Metal-organic frameworks (MOFs) present as ideal platforms towards synthesizing metals/metal oxides self-supported in porous carbon matrix. Herein, we described an effective strategy to transform manganese-based MOFs, namely Mn₂(BDC)₂(DMF)₂, into [email protected] porous nanocomposite via a facile and one-pot pyrolysis procedure. Fourier-transform infrared spectroscopy (FT–IR) results indicated the transformation of coordination bonds into ionic bonds of Mn(II)–O. The morphological profiles also elucidated the MnO nanoparticles embedded carbonaceous structure while other physicochemical techniques such as X-ray photoelectron spectroscopy (XPS) demonstrated the important chemical bonds (e.g. CC in aromatic rings, CO in phenolic/alcoholic groups, CO in carbonyl groups, and OCO in carboxyl, etc.) on [email protected] surface. Uptake application of [email protected] for a wide range of antibiotic contaminants involving tetracycline (TCC), ciprofloxacin (CFX), diclofenac (DCF) and chloramphenicol (CAP) in aqueous phases was notably reported. Through the nonlinearization of kinetic and isotherm models, validation for maximum adsorption capacities could be attainable, at 79.9 mg/g (CAP) < 92.4 mg/g (DCF) < 170.3 mg/g (TCC) < 235.6 mg/g (CFX), indicating the great potential of [email protected] nanocomposite for removing many kinds of emergent antibiotics from the wastewater.
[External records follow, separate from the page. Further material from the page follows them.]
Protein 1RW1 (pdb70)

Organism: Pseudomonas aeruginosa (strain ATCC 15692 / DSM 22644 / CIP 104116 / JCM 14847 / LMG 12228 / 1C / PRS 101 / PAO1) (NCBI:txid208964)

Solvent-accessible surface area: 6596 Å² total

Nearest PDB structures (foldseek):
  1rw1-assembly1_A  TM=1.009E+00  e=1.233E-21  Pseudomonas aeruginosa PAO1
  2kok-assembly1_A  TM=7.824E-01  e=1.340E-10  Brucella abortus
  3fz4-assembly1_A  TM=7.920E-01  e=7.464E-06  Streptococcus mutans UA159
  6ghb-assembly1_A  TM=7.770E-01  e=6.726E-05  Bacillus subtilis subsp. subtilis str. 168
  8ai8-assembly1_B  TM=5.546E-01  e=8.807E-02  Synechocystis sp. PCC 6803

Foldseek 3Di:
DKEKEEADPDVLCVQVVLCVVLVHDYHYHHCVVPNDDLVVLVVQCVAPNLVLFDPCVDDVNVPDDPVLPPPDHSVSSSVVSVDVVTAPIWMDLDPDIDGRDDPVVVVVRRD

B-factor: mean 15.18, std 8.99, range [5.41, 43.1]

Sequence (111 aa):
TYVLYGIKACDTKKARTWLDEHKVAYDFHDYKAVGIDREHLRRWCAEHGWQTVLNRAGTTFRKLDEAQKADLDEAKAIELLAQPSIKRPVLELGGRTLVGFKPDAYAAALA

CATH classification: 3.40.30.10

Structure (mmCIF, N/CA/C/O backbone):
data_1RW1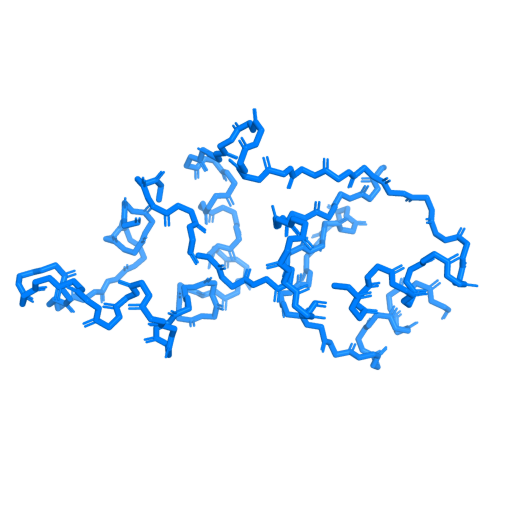
#
_entry.id   1RW1
#
_cell.length_a   87.450
_cell.length_b   43.250
_cell.length_c   29.060
_cell.angle_alpha   90.00
_cell.angle_beta   93.50
_cell.angle_gamma   90.00
#
_symmetry.space_group_name_H-M   'C 1 2 1'
#
loop_
_entity.id
_entity.type
_entity.pdbx_description
1 polymer 'conserved hypothetical protein yffB'
2 non-polymer 'ISOPROPYL ALCOHOL'
3 water water
#
loop_
_atom_site.group_PDB
_atom_site.id
_atom_site.type_symbol
_atom_site.label_atom_id
_atom_site.label_alt_id
_atom_site.label_comp_id
_atom_site.label_asym_id
_atom_site.label_entity_id
_atom_site.label_seq_id
_atom_site.pdbx_PDB_ins_code
_atom_site.Cartn_x
_atom_site.Cartn_y
_atom_site.Cartn_z
_atom_site.occupancy
_atom_site.B_iso_or_equiv
_atom_site.auth_seq_id
_atom_site.auth_comp_id
_atom_site.auth_asym_id
_atom_site.auth_atom_id
_atom_site.pdbx_PDB_model_num
ATOM 1 N N . THR A 1 1 ? 12.948 11.023 -18.066 1.00 19.72 2 THR A N 1
ATOM 2 C CA . THR A 1 1 ? 14.094 11.032 -17.119 1.00 15.56 2 THR A CA 1
ATOM 3 C C . THR A 1 1 ? 13.610 11.082 -15.678 1.00 12.61 2 THR A C 1
ATOM 4 O O . THR A 1 1 ? 12.972 12.068 -15.280 1.00 16.08 2 THR A O 1
ATOM 17 N N . TYR A 1 2 ? 13.942 10.068 -14.885 1.00 9.84 3 TYR A N 1
ATOM 18 C CA . TYR A 1 2 ? 13.686 10.121 -13.457 1.00 8.77 3 TYR A CA 1
ATOM 19 C C . TYR A 1 2 ? 14.750 11.004 -12.802 1.00 7.56 3 TYR A C 1
ATOM 20 O O . TYR A 1 2 ? 15.922 10.992 -13.208 1.00 8.65 3 TYR A O 1
ATOM 38 N N . VAL A 1 3 ? 14.338 11.737 -11.776 1.00 7.11 4 VAL A N 1
ATOM 39 C CA . VAL A 1 3 ? 15.249 12.666 -11.093 1.00 6.61 4 VAL A CA 1
ATOM 40 C C . VAL A 1 3 ? 15.088 12.486 -9.585 1.00 6.46 4 VAL A C 1
ATOM 41 O O . VAL A 1 3 ? 13.972 12.550 -9.057 1.00 7.31 4 VAL A O 1
ATOM 54 N N . LEU A 1 4 ? 16.209 12.241 -8.907 1.00 6.38 5 LEU A N 1
ATOM 55 C CA . LEU A 1 4 ? 16.266 12.073 -7.468 1.00 6.16 5 LEU A CA 1
ATOM 56 C C . LEU A 1 4 ? 16.888 13.331 -6.868 1.00 5.95 5 LEU A C 1
ATOM 57 O O . LEU A 1 4 ? 17.992 13.712 -7.250 1.00 7.55 5 LEU A O 1
ATOM 73 N N . TYR A 1 5 ? 16.215 13.931 -5.896 1.00 5.41 6 TYR A N 1
ATOM 74 C CA . TYR A 1 5 ? 16.632 15.185 -5.276 1.00 5.72 6 TYR A CA 1
ATOM 75 C C . TYR A 1 5 ? 17.025 14.935 -3.831 1.00 5.41 6 TYR A C 1
ATOM 76 O O . TYR A 1 5 ? 16.264 14.333 -3.060 1.00 6.31 6 TYR A O 1
ATOM 94 N N . GLY A 1 6 ? 18.187 15.450 -3.444 1.00 5.78 7 GLY A N 1
ATOM 95 C CA . GLY A 1 6 ? 18.635 15.356 -2.066 1.00 5.98 7 GLY A CA 1
ATOM 96 C C . GLY A 1 6 ? 20.105 15.705 -1.961 1.00 5.64 7 GLY A C 1
ATOM 97 O O . GLY A 1 6 ? 20.587 16.627 -2.615 1.00 6.59 7 GLY A O 1
ATOM 101 N N . ILE A 1 7 ? 20.831 14.968 -1.116 1.00 5.88 8 ILE A N 1
ATOM 102 C CA . ILE A 1 7 ? 22.260 15.154 -0.890 1.00 6.39 8 ILE A CA 1
ATOM 103 C C . ILE A 1 7 ? 22.931 13.785 -0.842 1.00 6.25 8 ILE A C 1
ATOM 104 O O . ILE A 1 7 ? 22.265 12.754 -0.854 1.00 7.32 8 ILE A O 1
ATOM 120 N N . LYS A 1 8 ? 24.255 13.768 -0.781 1.00 6.79 9 LYS A N 1
ATOM 121 C CA . LYS A 1 8 ? 24.998 12.512 -0.705 1.00 8.13 9 LYS A CA 1
ATOM 122 C C . LYS A 1 8 ? 25.010 11.892 0.696 1.00 8.70 9 LYS A C 1
ATOM 123 O O . LYS A 1 8 ? 24.748 10.697 0.871 1.00 9.48 9 LYS A O 1
ATOM 142 N N . ALA A 1 9 ? 25.344 12.703 1.696 1.00 9.05 10 ALA A N 1
ATOM 143 C CA . ALA A 1 9 ? 25.649 12.203 3.037 1.00 10.45 10 ALA A CA 1
ATOM 144 C C . ALA A 1 9 ? 24.377 12.171 3.875 1.00 9.80 10 ALA A C 1
ATOM 145 O O . ALA A 1 9 ? 24.192 12.950 4.812 1.00 12.18 10 ALA A O 1
ATOM 152 N N . CYS A 1 10 ? 23.520 11.219 3.538 1.00 8.42 11 CYS A N 1
ATOM 153 C CA . CYS A 1 10 ? 22.236 11.052 4.183 1.00 8.77 11 CYS A CA 1
ATOM 154 C C . CYS A 1 10 ? 21.904 9.575 4.133 1.00 8.02 11 CYS A C 1
ATOM 155 O O . CYS A 1 10 ? 21.888 9.011 3.047 1.00 7.66 11 CYS A O 1
ATOM 162 N N . ASP A 1 11 ? 21.646 8.949 5.273 1.00 9.19 12 ASP A N 1
ATOM 163 C CA . ASP A 1 11 ? 21.352 7.524 5.256 1.00 9.10 12 ASP A CA 1
ATOM 164 C C . ASP A 1 11 ? 20.086 7.202 4.465 1.00 7.55 12 ASP A C 1
ATOM 165 O O . ASP A 1 11 ? 20.029 6.156 3.828 1.00 8.14 12 ASP A O 1
ATOM 174 N N . THR A 1 12 ? 19.071 8.061 4.486 1.00 7.67 13 THR A N 1
ATOM 175 C CA . THR A 1 12 ? 17.862 7.805 3.706 1.00 7.46 13 THR A CA 1
ATOM 176 C C . THR A 1 12 ? 18.181 7.833 2.216 1.00 6.60 13 THR A C 1
ATOM 177 O O . THR A 1 12 ? 17.700 6.985 1.457 1.00 7.07 13 THR A O 1
ATOM 205 N N . LYS A 1 14 ? 21.084 7.120 0.916 1.00 6.56 15 LYS A N 1
ATOM 206 C CA . LYS A 1 14 ? 21.880 5.927 0.615 1.00 6.60 15 LYS A CA 1
ATOM 207 C C . LYS A 1 14 ? 20.965 4.725 0.412 1.00 6.48 15 LYS A C 1
ATOM 208 O O . LYS A 1 14 ? 21.189 3.884 -0.480 1.00 6.89 15 LYS A O 1
ATOM 227 N N . LYS A 1 15 ? 19.955 4.596 1.266 1.00 6.42 16 LYS A N 1
ATOM 228 C CA . LYS A 1 15 ? 19.021 3.495 1.181 1.00 7.05 16 LYS A CA 1
ATOM 229 C C . LYS A 1 15 ? 18.260 3.546 -0.149 1.00 6.64 16 LYS A C 1
ATOM 230 O O . LYS A 1 15 ? 18.148 2.543 -0.856 1.00 6.99 16 LYS A O 1
ATOM 249 N N . ALA A 1 16 ? 17.728 4.717 -0.473 1.00 6.73 17 ALA A N 1
ATOM 250 C CA . ALA A 1 16 ? 16.925 4.888 -1.675 1.00 7.01 17 ALA A CA 1
ATOM 251 C C . ALA A 1 16 ? 17.763 4.650 -2.925 1.00 6.67 17 ALA A C 1
ATOM 252 O O . ALA A 1 16 ? 17.301 4.006 -3.872 1.00 7.23 17 ALA A O 1
ATOM 259 N N . ARG A 1 17 ? 18.989 5.180 -2.949 1.00 6.35 18 ARG A N 1
ATOM 260 C CA . ARG A 1 17 ? 19.845 4.954 -4.104 1.00 6.75 18 ARG A CA 1
ATOM 261 C C . ARG A 1 17 ? 20.238 3.499 -4.233 1.00 6.79 18 ARG A C 1
ATOM 262 O O . ARG A 1 17 ? 20.349 2.986 -5.346 1.00 7.31 18 ARG A O 1
ATOM 283 N N . THR A 1 18 ? 20.463 2.807 -3.122 1.00 6.10 19 THR A N 1
ATOM 284 C CA . THR A 1 18 ? 20.721 1.382 -3.215 1.00 6.42 19 THR A CA 1
ATOM 285 C C . THR A 1 18 ? 19.530 0.657 -3.838 1.00 6.42 19 THR A C 1
ATOM 286 O O . THR A 1 18 ? 19.726 -0.219 -4.690 1.00 7.42 19 THR A O 1
ATOM 297 N N . TRP A 1 19 ? 18.318 0.994 -3.428 1.00 6.90 20 TRP A N 1
ATOM 298 C CA . TRP A 1 19 ? 17.127 0.409 -4.032 1.00 7.60 20 TRP A CA 1
ATOM 299 C C . TRP A 1 19 ? 17.115 0.676 -5.546 1.00 7.69 20 TRP A C 1
ATOM 300 O O . TRP A 1 19 ? 16.968 -0.259 -6.359 1.00 7.91 20 TRP A O 1
ATOM 321 N N . LEU A 1 20 ? 17.248 1.936 -5.931 1.00 7.26 21 LEU A N 1
ATOM 322 C CA . LEU A 1 20 ? 17.175 2.303 -7.342 1.00 7.52 21 LEU A CA 1
ATOM 323 C C . LEU A 1 20 ? 18.290 1.633 -8.159 1.00 7.07 21 LEU A C 1
ATOM 324 O O . LEU A 1 20 ? 18.050 1.077 -9.238 1.00 8.24 21 LEU A O 1
ATOM 340 N N . ASP A 1 21 ? 19.511 1.704 -7.650 1.00 7.06 22 ASP A N 1
ATOM 341 C CA . ASP A 1 21 ? 20.666 1.181 -8.354 1.00 7.36 22 ASP A CA 1
ATOM 342 C C . ASP A 1 21 ? 20.536 -0.329 -8.534 1.00 7.20 22 ASP A C 1
ATOM 343 O O . ASP A 1 21 ? 20.804 -0.854 -9.615 1.00 8.60 22 ASP A O 1
ATOM 352 N N . GLU A 1 22 ? 20.075 -1.032 -7.499 1.00 7.65 23 GLU A N 1
ATOM 353 C CA . GLU A 1 22 ? 19.936 -2.470 -7.575 1.00 7.99 23 GLU A CA 1
ATOM 354 C C . GLU A 1 22 ? 18.815 -2.891 -8.522 1.00 9.16 23 GLU A C 1
ATOM 355 O O . GLU A 1 22 ? 18.874 -3.962 -9.132 1.00 11.27 23 GLU A O 1
ATOM 367 N N . HIS A 1 23 ? 17.794 -2.059 -8.661 1.00 8.63 24 HIS A N 1
ATOM 368 C CA . HIS A 1 23 ? 16.741 -2.311 -9.622 1.00 10.28 24 HIS A CA 1
ATOM 369 C C . HIS A 1 23 ? 17.076 -1.778 -11.021 1.00 10.53 24 HIS A C 1
ATOM 370 O O . HIS A 1 23 ? 16.248 -1.863 -11.917 1.00 13.33 24 HIS A O 1
ATOM 385 N N . LYS A 1 24 ? 18.291 -1.267 -11.209 1.00 10.37 25 LYS A N 1
ATOM 386 C CA . LYS A 1 24 ? 18.814 -0.838 -12.515 1.00 11.64 25 LYS A CA 1
ATOM 387 C C . LYS A 1 24 ? 17.987 0.298 -13.104 1.00 11.82 25 LYS A C 1
ATOM 388 O O . LYS A 1 24 ? 17.828 0.417 -14.317 1.00 14.15 25 LYS A O 1
ATOM 407 N N . VAL A 1 25 ? 17.496 1.168 -12.235 1.00 11.53 26 VAL A N 1
ATOM 408 C CA . VAL A 1 25 ? 16.751 2.339 -12.662 1.00 12.31 26 VAL A CA 1
ATOM 409 C C . VAL A 1 25 ? 17.741 3.440 -13.008 1.00 13.06 26 VAL A C 1
ATOM 410 O O . VAL A 1 25 ? 18.617 3.756 -12.220 1.00 14.16 26 VAL A O 1
ATOM 423 N N . ALA A 1 26 ? 17.606 4.028 -14.189 1.00 13.80 27 ALA A N 1
ATOM 424 C CA . ALA A 1 26 ? 18.442 5.172 -14.564 1.00 14.28 27 ALA A CA 1
ATOM 425 C C . ALA A 1 26 ? 17.796 6.424 -13.987 1.00 13.16 27 ALA A C 1
ATOM 426 O O . ALA A 1 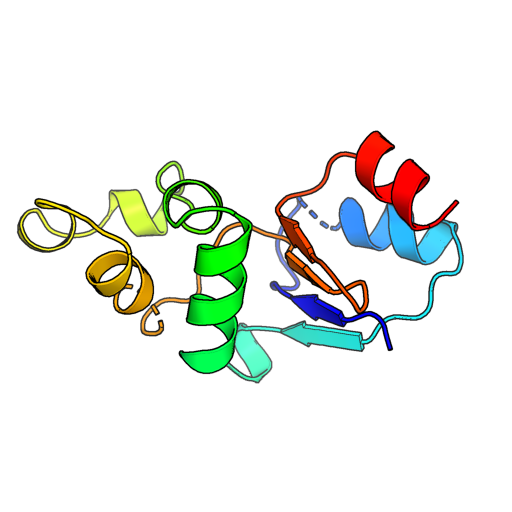26 ? 16.599 6.622 -14.130 1.00 13.82 27 ALA A O 1
ATOM 433 N N . TYR A 1 27 ? 18.587 7.273 -13.351 1.00 11.05 28 TYR A N 1
ATOM 434 C CA 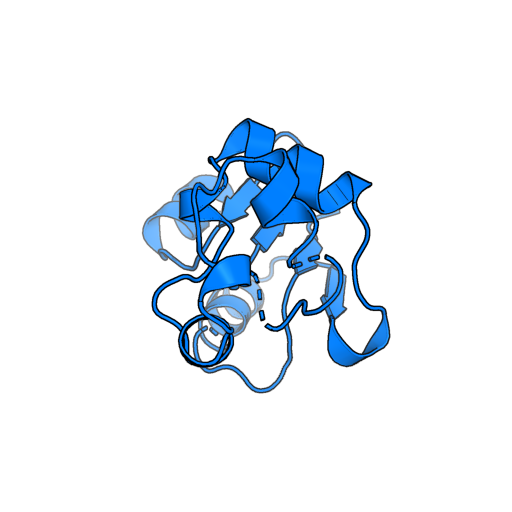. TYR A 1 27 ? 18.054 8.517 -12.816 1.00 9.50 28 TYR A CA 1
ATOM 435 C C . TYR A 1 27 ? 19.167 9.540 -12.774 1.00 9.71 28 TYR A C 1
ATOM 436 O O . TYR A 1 27 ? 20.344 9.205 -12.647 1.00 11.91 28 TYR A O 1
ATOM 454 N N . ASP A 1 28 ? 18.772 10.793 -12.875 1.00 9.22 29 ASP A N 1
ATOM 455 C CA . ASP A 1 28 ? 19.646 11.920 -12.607 1.00 9.48 29 ASP A CA 1
ATOM 456 C C . ASP A 1 28 ? 19.584 12.238 -11.118 1.00 7.53 29 ASP A C 1
ATOM 457 O O . ASP A 1 28 ? 18.553 12.027 -10.484 1.00 9.16 29 ASP A O 1
ATOM 466 N N . PHE A 1 29 ? 20.673 12.752 -10.573 1.00 8.76 30 PHE A N 1
ATOM 467 C CA . PHE A 1 29 ? 20.758 13.144 -9.176 1.00 8.04 30 PHE A CA 1
ATOM 468 C C . PHE A 1 29 ? 20.929 14.649 -9.091 1.00 7.37 30 PHE A C 1
ATOM 469 O O . PHE A 1 29 ? 21.914 15.192 -9.588 1.00 9.53 30 PHE A O 1
ATOM 486 N N . HIS A 1 30 ? 19.950 15.302 -8.477 1.00 6.77 31 HIS A N 1
ATOM 487 C CA . HIS A 1 30 ? 19.947 16.738 -8.231 1.00 6.78 31 HIS A CA 1
ATOM 488 C C . HIS A 1 30 ? 20.372 16.952 -6.776 1.00 6.31 31 HIS A C 1
ATOM 489 O O . HIS A 1 30 ? 19.610 16.656 -5.856 1.00 6.73 31 HIS A O 1
ATOM 504 N N . ASP A 1 31 ? 21.610 17.406 -6.598 1.00 6.35 32 ASP A N 1
ATOM 505 C CA . ASP A 1 31 ? 22.293 17.473 -5.304 1.00 6.25 32 ASP A CA 1
ATOM 506 C C . ASP A 1 31 ? 22.207 18.901 -4.785 1.00 6.27 32 ASP A C 1
ATOM 507 O O . ASP A 1 31 ? 22.815 19.815 -5.371 1.00 6.81 32 ASP A O 1
ATOM 516 N N . TYR A 1 32 ? 21.478 19.134 -3.700 1.00 6.33 33 TYR A N 1
ATOM 517 C CA . TYR A 1 32 ? 21.319 20.494 -3.176 1.00 6.11 33 TYR A CA 1
ATOM 518 C C . TYR A 1 32 ? 22.646 21.151 -2.855 1.00 6.55 33 TYR A C 1
ATOM 519 O O . TYR A 1 32 ? 22.739 22.375 -2.958 1.00 7.04 33 TYR A O 1
ATOM 537 N N . LYS A 1 33 ? 23.664 20.390 -2.427 1.00 6.68 34 LYS A N 1
ATOM 538 C CA . LYS A 1 33 ? 24.974 20.970 -2.113 1.00 7.04 34 LYS A CA 1
ATOM 539 C C . LYS A 1 33 ? 25.779 21.343 -3.360 1.00 7.36 34 LYS A C 1
ATOM 540 O O . LYS A 1 33 ? 26.786 22.029 -3.242 1.00 8.74 34 LYS A O 1
ATOM 559 N N . ALA A 1 34 ? 25.336 20.904 -4.534 1.00 7.59 35 ALA A N 1
ATOM 560 C CA . ALA A 1 34 ? 25.983 21.222 -5.796 1.00 8.33 35 ALA A CA 1
ATOM 561 C C . ALA A 1 34 ? 25.231 22.282 -6.604 1.00 7.54 35 ALA A C 1
ATOM 562 O O . ALA A 1 34 ? 25.878 23.053 -7.319 1.00 8.94 35 ALA A O 1
ATOM 569 N N . VAL A 1 35 ? 23.892 22.287 -6.538 1.00 7.63 36 VAL A N 1
ATOM 570 C CA . VAL A 1 35 ? 23.090 23.128 -7.426 1.00 8.54 36 VAL A CA 1
ATOM 571 C C . VAL A 1 35 ? 21.944 23.866 -6.739 1.00 8.54 36 VAL A C 1
ATOM 572 O O . VAL A 1 35 ? 21.216 24.603 -7.392 1.00 9.87 36 VAL A O 1
ATOM 585 N N . GLY A 1 36 ? 21.769 23.724 -5.436 1.00 7.74 37 GLY A N 1
ATOM 586 C CA . GLY A 1 36 ? 20.685 24.407 -4.761 1.00 7.49 37 GLY A CA 1
ATOM 587 C C . GLY A 1 36 ? 19.318 23.876 -5.174 1.00 7.31 37 GLY A C 1
ATOM 588 O O . GLY A 1 36 ? 19.167 22.706 -5.550 1.00 8.22 37 GLY A O 1
ATOM 592 N N . ILE A 1 37 ? 18.296 24.731 -5.080 1.00 7.80 38 ILE A N 1
ATOM 593 C CA . ILE A 1 37 ? 16.914 24.404 -5.485 1.00 7.40 38 ILE A CA 1
ATOM 594 C C . ILE A 1 37 ? 16.211 25.738 -5.736 1.00 7.05 38 ILE A C 1
ATOM 595 O O . ILE A 1 37 ? 16.679 26.784 -5.298 1.00 9.08 38 ILE A O 1
ATOM 611 N N . ASP A 1 38 ? 15.072 25.689 -6.419 1.00 7.96 39 ASP A N 1
ATOM 612 C CA . ASP A 1 38 ? 14.336 26.900 -6.724 1.00 8.02 39 ASP A CA 1
ATOM 613 C C . ASP A 1 38 ? 12.865 26.777 -6.330 1.00 7.78 39 ASP A C 1
ATOM 614 O O . ASP A 1 38 ? 12.360 25.699 -5.996 1.00 8.81 39 ASP A O 1
ATOM 623 N N . ARG A 1 39 ? 12.164 27.897 -6.390 1.00 9.10 40 ARG A N 1
ATOM 624 C CA . ARG A 1 39 ? 10.777 27.950 -5.972 1.00 9.97 40 ARG A CA 1
ATOM 625 C C . ARG A 1 39 ? 9.883 27.147 -6.887 1.00 9.04 40 ARG A C 1
ATOM 626 O O . ARG A 1 39 ? 8.859 26.639 -6.442 1.00 10.59 40 ARG A O 1
ATOM 647 N N . GLU A 1 40 ? 10.216 27.052 -8.169 1.00 8.92 41 GLU A N 1
ATOM 648 C CA . GLU A 1 40 ? 9.368 26.336 -9.083 1.00 9.52 41 GLU A CA 1
ATOM 649 C C . GLU A 1 40 ? 9.216 24.875 -8.655 1.00 8.63 41 GLU A C 1
ATOM 650 O O . GLU A 1 40 ? 8.107 24.328 -8.632 1.00 9.92 41 GLU A O 1
ATOM 662 N N . HIS A 1 41 ? 10.315 24.238 -8.268 1.00 7.58 42 HIS A N 1
ATOM 663 C CA . HIS A 1 41 ? 10.257 22.872 -7.774 1.00 7.52 42 HIS A CA 1
ATOM 664 C C . HIS A 1 41 ? 9.444 22.789 -6.503 1.00 7.08 42 HIS A C 1
ATOM 665 O O . HIS A 1 41 ? 8.582 21.933 -6.349 1.00 7.88 42 HIS A O 1
ATOM 680 N N . LEU A 1 42 ? 9.761 23.654 -5.544 1.00 6.75 43 LEU A N 1
ATOM 681 C CA . LEU A 1 42 ? 9.106 23.594 -4.252 1.00 7.20 43 LEU A CA 1
ATOM 682 C C . LEU A 1 42 ? 7.604 23.799 -4.357 1.00 7.65 43 LEU A C 1
ATOM 683 O O . LEU A 1 42 ? 6.825 23.128 -3.658 1.00 8.03 43 LEU A O 1
ATOM 699 N N . ARG A 1 43 ? 7.170 24.714 -5.212 1.00 8.28 44 ARG A N 1
ATOM 700 C CA . ARG A 1 43 ? 5.738 24.930 -5.414 1.00 8.81 44 ARG A CA 1
ATOM 701 C C . ARG A 1 43 ? 5.052 23.694 -5.962 1.00 8.98 44 ARG A C 1
ATOM 702 O O . ARG A 1 43 ? 3.943 23.366 -5.540 1.00 9.77 44 ARG A O 1
ATOM 723 N N . ARG A 1 44 ? 5.676 23.032 -6.933 1.00 9.11 45 ARG A N 1
ATOM 724 C CA . ARG A 1 44 ? 5.095 21.827 -7.505 1.00 9.39 45 ARG A CA 1
ATOM 725 C C . ARG A 1 44 ? 5.002 20.701 -6.472 1.00 8.55 45 ARG A C 1
ATOM 726 O O . ARG A 1 44 ? 3.981 20.009 -6.380 1.00 9.03 45 ARG A O 1
ATOM 747 N N . TRP A 1 45 ? 6.072 20.499 -5.705 1.00 7.71 46 TRP A N 1
ATOM 748 C CA . TRP A 1 45 ? 6.064 19.415 -4.736 1.00 7.39 46 TRP A CA 1
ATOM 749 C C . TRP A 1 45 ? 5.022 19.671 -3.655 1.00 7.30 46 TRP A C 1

金属有机框架（MOF）作为合成多孔碳基质中自支撑的金属/金属氧化物的理想平台。在这里，我们描述了一种有效的策略，可通过便捷的一锅热解程序将锰基MOF（即Mn ₂（BDC）₂（DMF）₂）转变为[电子邮件保护的]多孔纳米复合材料。傅立叶变换红外光谱（FT-IR）结果表明，配位键已转变为Mn（II）-O的离子键。形态学特征还阐明了MnO纳米颗粒嵌入的碳质结构，而其他物理化学技术（如X射线光电子能谱（XPS））则表明了重要的化学键（例如芳环中的C C，[受电子邮件保护的]表面上的酚/醇基中的O，羰基中的C O和羧基中的O C O等）。据报道，[电子邮件保护]在水相中被广泛应用于涉及四环素（TCC），环丙沙星（CFX），双氯芬酸（DCF）和氯霉素（CAP）的多种抗生素污染物中。通过动力学和等温线模型的非线性化，可以达到最大吸附容量的验证，即79.9 mg / g（CAP）<92.4 mg / g（DCF）<170.3 mg / g（TCC）<235.6 mg / g（CFX） ，表明[电子邮件保护的]纳米复合材料具有从废水中去除多种新兴抗生素的巨大潜力。